▶ **Work instruction**: Output, without alteration, the first line of the entries and each line after it, stopping with the line that contains "ATOM 5 O O .".

▶ **Dataset excerpts**:
*** Begin section ***

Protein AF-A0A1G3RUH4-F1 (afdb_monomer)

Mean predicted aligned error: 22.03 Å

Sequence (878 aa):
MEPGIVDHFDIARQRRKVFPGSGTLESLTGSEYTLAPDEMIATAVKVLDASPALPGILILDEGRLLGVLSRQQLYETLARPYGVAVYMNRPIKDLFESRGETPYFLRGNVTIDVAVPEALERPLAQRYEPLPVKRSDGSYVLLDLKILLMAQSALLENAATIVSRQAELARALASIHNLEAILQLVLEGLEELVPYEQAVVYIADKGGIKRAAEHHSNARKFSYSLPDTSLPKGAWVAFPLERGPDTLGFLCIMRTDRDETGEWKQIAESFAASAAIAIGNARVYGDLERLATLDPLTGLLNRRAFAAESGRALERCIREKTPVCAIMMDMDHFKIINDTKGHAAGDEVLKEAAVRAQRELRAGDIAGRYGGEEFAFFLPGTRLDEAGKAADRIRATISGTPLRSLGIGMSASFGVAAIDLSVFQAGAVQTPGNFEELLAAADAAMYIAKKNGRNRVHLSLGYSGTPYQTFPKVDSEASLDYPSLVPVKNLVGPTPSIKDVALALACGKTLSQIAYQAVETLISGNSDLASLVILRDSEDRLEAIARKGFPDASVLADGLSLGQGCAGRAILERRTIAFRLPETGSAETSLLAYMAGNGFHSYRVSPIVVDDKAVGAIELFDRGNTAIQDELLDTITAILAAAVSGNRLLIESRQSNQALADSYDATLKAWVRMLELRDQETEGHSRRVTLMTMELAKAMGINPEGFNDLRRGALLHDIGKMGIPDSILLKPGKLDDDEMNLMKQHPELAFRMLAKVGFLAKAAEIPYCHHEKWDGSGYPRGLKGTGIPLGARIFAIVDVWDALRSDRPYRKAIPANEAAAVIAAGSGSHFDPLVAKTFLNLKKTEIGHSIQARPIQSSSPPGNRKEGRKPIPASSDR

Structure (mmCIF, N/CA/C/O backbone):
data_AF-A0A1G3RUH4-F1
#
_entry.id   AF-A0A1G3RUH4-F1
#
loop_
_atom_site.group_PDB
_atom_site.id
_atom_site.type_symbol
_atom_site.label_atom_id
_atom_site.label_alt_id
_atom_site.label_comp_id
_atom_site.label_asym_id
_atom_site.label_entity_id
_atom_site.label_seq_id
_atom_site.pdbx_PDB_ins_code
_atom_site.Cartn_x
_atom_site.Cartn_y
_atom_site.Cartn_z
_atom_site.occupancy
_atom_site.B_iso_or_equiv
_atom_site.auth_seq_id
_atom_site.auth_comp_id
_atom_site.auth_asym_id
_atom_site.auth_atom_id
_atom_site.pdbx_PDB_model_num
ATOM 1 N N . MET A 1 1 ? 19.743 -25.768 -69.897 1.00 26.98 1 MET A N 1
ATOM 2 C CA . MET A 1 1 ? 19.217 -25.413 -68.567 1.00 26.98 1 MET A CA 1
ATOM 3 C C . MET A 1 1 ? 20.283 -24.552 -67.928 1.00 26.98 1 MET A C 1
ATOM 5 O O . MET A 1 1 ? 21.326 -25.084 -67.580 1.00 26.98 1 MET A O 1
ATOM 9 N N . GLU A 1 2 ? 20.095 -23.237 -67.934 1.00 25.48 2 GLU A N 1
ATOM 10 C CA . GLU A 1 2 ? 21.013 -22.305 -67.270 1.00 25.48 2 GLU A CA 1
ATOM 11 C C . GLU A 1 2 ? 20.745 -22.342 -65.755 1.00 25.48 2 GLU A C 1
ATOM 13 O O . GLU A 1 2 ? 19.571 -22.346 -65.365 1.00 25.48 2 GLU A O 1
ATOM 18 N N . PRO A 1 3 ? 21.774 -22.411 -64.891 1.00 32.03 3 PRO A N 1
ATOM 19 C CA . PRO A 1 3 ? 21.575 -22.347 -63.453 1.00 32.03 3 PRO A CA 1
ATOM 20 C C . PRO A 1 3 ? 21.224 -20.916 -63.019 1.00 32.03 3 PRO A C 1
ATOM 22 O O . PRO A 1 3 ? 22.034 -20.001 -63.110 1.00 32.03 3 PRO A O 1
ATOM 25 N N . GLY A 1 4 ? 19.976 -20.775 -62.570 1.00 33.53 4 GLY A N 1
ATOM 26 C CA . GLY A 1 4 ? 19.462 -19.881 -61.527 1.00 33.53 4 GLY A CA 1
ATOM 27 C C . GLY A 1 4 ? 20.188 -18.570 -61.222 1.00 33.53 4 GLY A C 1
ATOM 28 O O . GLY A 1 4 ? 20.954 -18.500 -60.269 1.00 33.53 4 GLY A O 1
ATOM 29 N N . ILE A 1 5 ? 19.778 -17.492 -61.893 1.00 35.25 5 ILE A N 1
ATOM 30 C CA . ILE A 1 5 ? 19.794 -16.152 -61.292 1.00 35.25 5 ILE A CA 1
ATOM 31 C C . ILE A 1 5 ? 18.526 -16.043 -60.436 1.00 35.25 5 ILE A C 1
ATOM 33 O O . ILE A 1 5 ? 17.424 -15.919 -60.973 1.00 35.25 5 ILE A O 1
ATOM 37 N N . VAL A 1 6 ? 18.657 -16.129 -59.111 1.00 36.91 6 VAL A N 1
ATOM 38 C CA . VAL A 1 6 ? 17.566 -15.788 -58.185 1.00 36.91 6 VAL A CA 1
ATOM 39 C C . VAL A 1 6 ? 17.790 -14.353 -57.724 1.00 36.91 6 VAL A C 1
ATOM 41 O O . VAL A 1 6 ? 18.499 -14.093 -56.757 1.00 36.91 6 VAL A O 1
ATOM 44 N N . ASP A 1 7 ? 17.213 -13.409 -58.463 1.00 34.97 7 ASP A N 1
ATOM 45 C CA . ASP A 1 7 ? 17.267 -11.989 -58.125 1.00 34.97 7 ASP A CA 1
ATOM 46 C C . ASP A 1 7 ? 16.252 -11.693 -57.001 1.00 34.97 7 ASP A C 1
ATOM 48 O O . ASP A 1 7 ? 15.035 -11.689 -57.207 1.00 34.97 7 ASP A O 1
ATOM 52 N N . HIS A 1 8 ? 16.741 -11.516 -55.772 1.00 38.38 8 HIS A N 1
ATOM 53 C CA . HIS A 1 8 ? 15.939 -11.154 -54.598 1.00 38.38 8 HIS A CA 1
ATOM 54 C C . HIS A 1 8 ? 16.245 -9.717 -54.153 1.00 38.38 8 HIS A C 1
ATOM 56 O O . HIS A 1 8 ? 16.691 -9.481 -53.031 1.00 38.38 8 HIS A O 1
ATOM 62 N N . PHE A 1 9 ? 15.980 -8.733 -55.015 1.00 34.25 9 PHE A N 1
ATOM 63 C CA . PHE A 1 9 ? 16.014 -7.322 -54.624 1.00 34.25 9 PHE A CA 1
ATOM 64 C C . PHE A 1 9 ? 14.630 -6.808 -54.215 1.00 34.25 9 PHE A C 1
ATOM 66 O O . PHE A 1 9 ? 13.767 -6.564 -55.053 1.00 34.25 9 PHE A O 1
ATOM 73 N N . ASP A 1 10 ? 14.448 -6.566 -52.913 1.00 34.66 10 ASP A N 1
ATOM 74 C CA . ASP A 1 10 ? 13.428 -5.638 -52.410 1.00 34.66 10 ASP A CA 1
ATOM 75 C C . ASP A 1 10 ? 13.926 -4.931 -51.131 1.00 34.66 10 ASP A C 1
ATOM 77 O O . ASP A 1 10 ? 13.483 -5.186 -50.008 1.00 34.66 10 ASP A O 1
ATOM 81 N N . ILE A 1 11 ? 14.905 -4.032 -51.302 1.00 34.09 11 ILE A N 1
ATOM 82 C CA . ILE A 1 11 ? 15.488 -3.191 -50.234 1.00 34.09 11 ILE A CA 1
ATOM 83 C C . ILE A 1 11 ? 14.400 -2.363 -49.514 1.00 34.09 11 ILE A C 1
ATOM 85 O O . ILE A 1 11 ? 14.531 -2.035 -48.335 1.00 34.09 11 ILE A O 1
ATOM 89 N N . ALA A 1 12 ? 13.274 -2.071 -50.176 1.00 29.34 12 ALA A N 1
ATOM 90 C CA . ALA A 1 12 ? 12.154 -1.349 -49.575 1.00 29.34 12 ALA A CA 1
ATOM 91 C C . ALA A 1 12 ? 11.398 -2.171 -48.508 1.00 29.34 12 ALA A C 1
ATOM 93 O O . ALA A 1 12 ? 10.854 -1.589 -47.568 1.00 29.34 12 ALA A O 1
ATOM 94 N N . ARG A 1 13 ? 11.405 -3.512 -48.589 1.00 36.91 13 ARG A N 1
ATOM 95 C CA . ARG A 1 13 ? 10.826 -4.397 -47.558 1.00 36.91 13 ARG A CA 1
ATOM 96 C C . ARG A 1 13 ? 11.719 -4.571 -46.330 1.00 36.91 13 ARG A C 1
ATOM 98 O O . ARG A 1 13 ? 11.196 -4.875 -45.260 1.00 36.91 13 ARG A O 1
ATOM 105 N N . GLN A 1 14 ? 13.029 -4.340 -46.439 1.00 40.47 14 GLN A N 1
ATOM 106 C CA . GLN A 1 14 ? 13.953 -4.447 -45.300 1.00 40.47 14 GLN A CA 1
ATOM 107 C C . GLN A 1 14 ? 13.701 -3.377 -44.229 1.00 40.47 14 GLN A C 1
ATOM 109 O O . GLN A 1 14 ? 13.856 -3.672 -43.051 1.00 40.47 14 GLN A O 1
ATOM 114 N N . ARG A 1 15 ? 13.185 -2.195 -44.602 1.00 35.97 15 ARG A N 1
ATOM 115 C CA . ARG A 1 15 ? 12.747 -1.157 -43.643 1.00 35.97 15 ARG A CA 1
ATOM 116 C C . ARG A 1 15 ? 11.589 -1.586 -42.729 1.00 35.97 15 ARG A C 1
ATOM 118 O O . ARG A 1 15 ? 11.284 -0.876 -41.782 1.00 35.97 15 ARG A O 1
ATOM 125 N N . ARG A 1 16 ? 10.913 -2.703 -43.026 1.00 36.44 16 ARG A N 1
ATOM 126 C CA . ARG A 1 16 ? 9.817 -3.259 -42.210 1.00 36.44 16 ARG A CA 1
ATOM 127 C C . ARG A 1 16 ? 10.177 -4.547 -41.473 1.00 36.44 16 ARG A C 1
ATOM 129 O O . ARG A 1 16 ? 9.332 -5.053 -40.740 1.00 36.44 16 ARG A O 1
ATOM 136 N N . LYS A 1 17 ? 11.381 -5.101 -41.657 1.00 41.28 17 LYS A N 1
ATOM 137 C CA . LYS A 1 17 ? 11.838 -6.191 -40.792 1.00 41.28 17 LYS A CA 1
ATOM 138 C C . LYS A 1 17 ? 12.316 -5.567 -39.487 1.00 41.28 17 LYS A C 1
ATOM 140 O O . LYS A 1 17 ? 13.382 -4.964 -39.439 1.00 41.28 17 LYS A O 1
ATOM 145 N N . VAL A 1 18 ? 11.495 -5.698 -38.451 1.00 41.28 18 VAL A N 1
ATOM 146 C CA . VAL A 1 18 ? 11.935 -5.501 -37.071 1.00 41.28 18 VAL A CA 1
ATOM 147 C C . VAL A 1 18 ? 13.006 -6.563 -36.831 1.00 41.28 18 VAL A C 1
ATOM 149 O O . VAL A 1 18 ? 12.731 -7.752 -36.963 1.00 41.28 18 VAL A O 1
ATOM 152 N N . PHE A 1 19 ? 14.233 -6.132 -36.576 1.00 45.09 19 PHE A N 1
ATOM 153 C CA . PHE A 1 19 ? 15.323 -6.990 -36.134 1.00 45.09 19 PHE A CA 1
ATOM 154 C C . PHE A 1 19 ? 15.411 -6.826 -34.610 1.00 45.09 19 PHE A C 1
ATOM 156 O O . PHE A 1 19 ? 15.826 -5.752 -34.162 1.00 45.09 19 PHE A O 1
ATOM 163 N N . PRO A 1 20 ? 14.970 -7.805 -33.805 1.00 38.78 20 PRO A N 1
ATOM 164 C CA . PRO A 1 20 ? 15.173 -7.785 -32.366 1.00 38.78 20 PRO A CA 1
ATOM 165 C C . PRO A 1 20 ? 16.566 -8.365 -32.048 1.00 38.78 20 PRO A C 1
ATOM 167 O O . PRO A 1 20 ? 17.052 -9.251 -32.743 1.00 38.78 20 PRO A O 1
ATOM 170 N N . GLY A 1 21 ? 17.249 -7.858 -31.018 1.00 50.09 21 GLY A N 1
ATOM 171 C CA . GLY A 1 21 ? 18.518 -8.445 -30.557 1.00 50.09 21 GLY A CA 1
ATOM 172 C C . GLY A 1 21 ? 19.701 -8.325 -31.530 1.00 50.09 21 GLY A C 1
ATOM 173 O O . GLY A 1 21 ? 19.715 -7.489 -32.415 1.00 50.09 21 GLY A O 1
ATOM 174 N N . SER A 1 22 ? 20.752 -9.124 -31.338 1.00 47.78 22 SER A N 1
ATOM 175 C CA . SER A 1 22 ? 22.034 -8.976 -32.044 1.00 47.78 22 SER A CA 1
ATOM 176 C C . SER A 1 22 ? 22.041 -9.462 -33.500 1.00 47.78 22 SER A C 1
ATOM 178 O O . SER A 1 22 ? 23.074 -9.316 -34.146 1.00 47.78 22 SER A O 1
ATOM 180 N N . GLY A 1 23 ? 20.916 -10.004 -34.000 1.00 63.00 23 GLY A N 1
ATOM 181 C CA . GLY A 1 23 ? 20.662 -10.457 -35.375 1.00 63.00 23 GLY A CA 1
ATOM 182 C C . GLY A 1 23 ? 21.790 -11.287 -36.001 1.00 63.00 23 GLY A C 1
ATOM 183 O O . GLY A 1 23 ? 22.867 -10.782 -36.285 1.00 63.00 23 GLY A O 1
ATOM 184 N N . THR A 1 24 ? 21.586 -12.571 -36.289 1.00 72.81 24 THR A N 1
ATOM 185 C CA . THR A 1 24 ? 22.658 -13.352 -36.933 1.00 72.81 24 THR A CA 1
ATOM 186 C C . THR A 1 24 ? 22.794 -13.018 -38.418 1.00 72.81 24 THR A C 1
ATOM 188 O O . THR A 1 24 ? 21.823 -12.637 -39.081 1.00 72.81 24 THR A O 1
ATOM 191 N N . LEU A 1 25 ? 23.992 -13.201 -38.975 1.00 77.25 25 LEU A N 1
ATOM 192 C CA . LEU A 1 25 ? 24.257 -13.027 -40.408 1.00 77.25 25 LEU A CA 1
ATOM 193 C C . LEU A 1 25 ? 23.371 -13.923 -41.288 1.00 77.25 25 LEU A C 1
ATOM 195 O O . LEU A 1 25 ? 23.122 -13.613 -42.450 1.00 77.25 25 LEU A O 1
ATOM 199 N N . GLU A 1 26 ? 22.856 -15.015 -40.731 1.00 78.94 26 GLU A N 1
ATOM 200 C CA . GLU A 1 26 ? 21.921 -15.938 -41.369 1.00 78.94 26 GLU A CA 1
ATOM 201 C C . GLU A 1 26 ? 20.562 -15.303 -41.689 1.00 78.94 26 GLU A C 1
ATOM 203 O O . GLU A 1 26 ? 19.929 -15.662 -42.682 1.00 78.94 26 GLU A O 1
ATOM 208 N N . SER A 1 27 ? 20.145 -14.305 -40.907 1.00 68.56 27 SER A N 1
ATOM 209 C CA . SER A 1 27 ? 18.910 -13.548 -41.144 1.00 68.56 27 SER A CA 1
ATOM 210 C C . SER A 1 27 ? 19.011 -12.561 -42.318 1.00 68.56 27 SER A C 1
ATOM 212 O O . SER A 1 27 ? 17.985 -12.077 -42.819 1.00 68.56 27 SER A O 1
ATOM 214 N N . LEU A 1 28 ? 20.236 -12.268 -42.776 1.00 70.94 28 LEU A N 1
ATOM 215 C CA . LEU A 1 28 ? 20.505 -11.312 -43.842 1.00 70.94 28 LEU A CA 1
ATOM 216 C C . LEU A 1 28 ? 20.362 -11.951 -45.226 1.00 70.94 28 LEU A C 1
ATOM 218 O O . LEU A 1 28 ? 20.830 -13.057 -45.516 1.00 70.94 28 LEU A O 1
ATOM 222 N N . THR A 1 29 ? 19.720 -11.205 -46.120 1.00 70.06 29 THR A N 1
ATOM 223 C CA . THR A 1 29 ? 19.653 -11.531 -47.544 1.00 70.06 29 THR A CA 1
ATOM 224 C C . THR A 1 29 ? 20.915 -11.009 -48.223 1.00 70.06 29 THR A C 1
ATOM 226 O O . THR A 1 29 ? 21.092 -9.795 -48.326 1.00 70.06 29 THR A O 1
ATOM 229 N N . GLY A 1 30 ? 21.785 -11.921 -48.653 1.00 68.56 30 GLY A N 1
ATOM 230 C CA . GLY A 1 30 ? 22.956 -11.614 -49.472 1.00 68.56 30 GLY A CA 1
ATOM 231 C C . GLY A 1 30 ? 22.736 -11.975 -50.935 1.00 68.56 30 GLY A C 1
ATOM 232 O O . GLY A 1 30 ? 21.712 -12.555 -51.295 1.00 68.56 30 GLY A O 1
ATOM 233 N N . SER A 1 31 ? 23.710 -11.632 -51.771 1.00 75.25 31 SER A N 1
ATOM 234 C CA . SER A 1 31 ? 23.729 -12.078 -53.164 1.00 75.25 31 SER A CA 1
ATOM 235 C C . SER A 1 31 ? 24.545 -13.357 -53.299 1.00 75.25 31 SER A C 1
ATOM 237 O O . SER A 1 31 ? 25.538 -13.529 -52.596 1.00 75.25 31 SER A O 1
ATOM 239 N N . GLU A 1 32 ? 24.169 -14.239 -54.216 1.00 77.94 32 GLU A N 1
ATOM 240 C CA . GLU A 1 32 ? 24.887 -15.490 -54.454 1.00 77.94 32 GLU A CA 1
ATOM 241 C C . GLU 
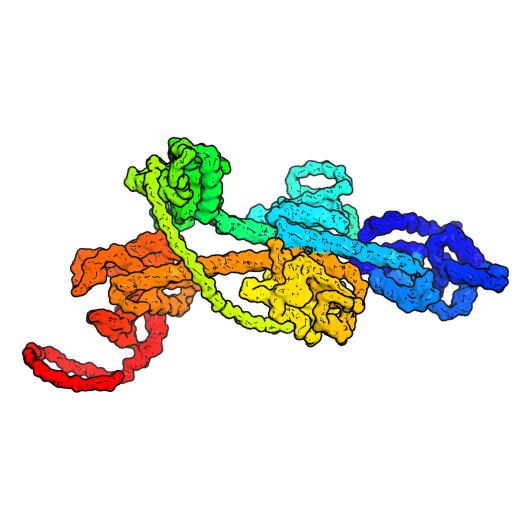A 1 32 ? 25.077 -15.702 -55.954 1.00 77.94 32 GLU A C 1
ATOM 243 O O . GLU A 1 32 ? 24.124 -15.667 -56.729 1.00 77.94 32 GLU A O 1
ATOM 248 N N . TYR A 1 33 ? 26.328 -15.911 -56.355 1.00 83.00 33 TYR A N 1
ATOM 249 C CA . TYR A 1 33 ? 26.676 -16.432 -57.668 1.00 83.00 33 TYR A CA 1
ATOM 250 C C . TYR A 1 33 ? 27.955 -17.248 -57.528 1.00 83.00 33 TYR A C 1
ATOM 252 O O . TYR A 1 33 ? 28.899 -16.799 -56.871 1.00 83.00 33 TYR A O 1
ATOM 260 N N . THR A 1 34 ? 27.982 -18.437 -58.122 1.00 84.12 34 THR A N 1
ATOM 261 C CA . THR A 1 34 ? 29.089 -19.386 -58.006 1.00 84.12 34 THR A CA 1
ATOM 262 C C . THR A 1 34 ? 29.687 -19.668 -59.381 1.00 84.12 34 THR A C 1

*** End section ***

▶ **Task output**:
Protein AF-A0A1G3RUH4-F1 (afdb_monomer)

Mean predicted aligned error: 22.03 Å

Sequence (878 aa):
MEPGIVDHFDIARQRRKVFPGSGTLESLTGSEYTLAPDEMIATAVKVLDASPALPGILILDEGRLLGVLSRQQLYETLARPYGVAVYMNRPIKDLFESRGETPYFLRGNVTIDVAVPEALERPLAQRYEPLPVKRSDGSYVLLDLKILLMAQSALLENAATIVSRQAELARALASIHNLEAILQLVLEGLEELVPYEQAVVYIADKGGIKRAAEHHSNARKFSYSLPDTSLPKGAWVAFPLERGPDTLGFLCIMRTDRDETGEWKQIAESFAASAAIAIGNARVYGDLERLATLDPLTGLLNRRAFAAESGRALERCIREKTPVCAIMMDMDHFKIINDTKGHAAGDEVLKEAAVRAQRELRAGDIAGRYGGEEFAFFLPGTRLDEAGKAADRIRATISGTPLRSLGIGMSASFGVAAIDLSVFQAGAVQTPGNFEELLAAADAAMYIAKKNGRNRVHLSLGYSGTPYQTFPKVDSEASLDYPSLVPVKNLVGPTPSIKDVALALACGKTLSQIAYQAVETLISGNSDLASLVILRDSEDRLEAIARKGFPDASVLADGLSLGQGCAGRAILERRTIAFRLPETGSAETSLLAYMAGNGFHSYRVSPIVVDDKAVGAIELFDRGNTAIQDELLDTITAILAAAVSGNRLLIESRQSNQALADSYDATLKAWVRMLELRDQETEGHSRRVTLMTMELAKAMGINPEGFNDLRRGALLHDIGKMGIPDSILLKPGKLDDDEMNLMKQHPELAFRMLAKVGFLAKAAEIPYCHHEKWDGSGYPRGLKGTGIPLGARIFAIVDVWDALRSDRPYRKAIPANEAAAVIAAGSGSHFDPLVAKTFLNLKKTEIGHSIQARPIQSSSPPGNRKEGRKPIPASSDR

Structure (mmCIF, N/CA/C/O backbone):
data_AF-A0A1G3RUH4-F1
#
_entry.id   AF-A0A1G3RUH4-F1
#
loop_
_atom_site.group_PDB
_atom_site.id
_atom_site.type_symbol
_atom_site.label_atom_id
_atom_site.label_alt_id
_atom_site.label_comp_id
_atom_site.label_asym_id
_atom_site.label_entity_id
_atom_site.label_seq_id
_atom_site.pdbx_PDB_ins_code
_atom_site.Cartn_x
_atom_site.Cartn_y
_atom_site.Cartn_z
_atom_site.occupancy
_atom_site.B_iso_or_equiv
_atom_site.auth_seq_id
_atom_site.auth_comp_id
_atom_site.auth_asym_id
_atom_site.auth_atom_id
_atom_site.pdbx_PDB_model_num
ATOM 1 N N . MET A 1 1 ? 19.743 -25.768 -69.897 1.00 26.98 1 MET A N 1
ATOM 2 C CA . MET A 1 1 ? 19.217 -25.413 -68.567 1.00 26.98 1 MET A CA 1
ATOM 3 C C . MET A 1 1 ? 20.283 -24.552 -67.928 1.00 26.98 1 MET A C 1
ATOM 5 O O . MET A 1 1 ? 21.326 -25.084 -67.580 1.00 26.98 1 MET A O 1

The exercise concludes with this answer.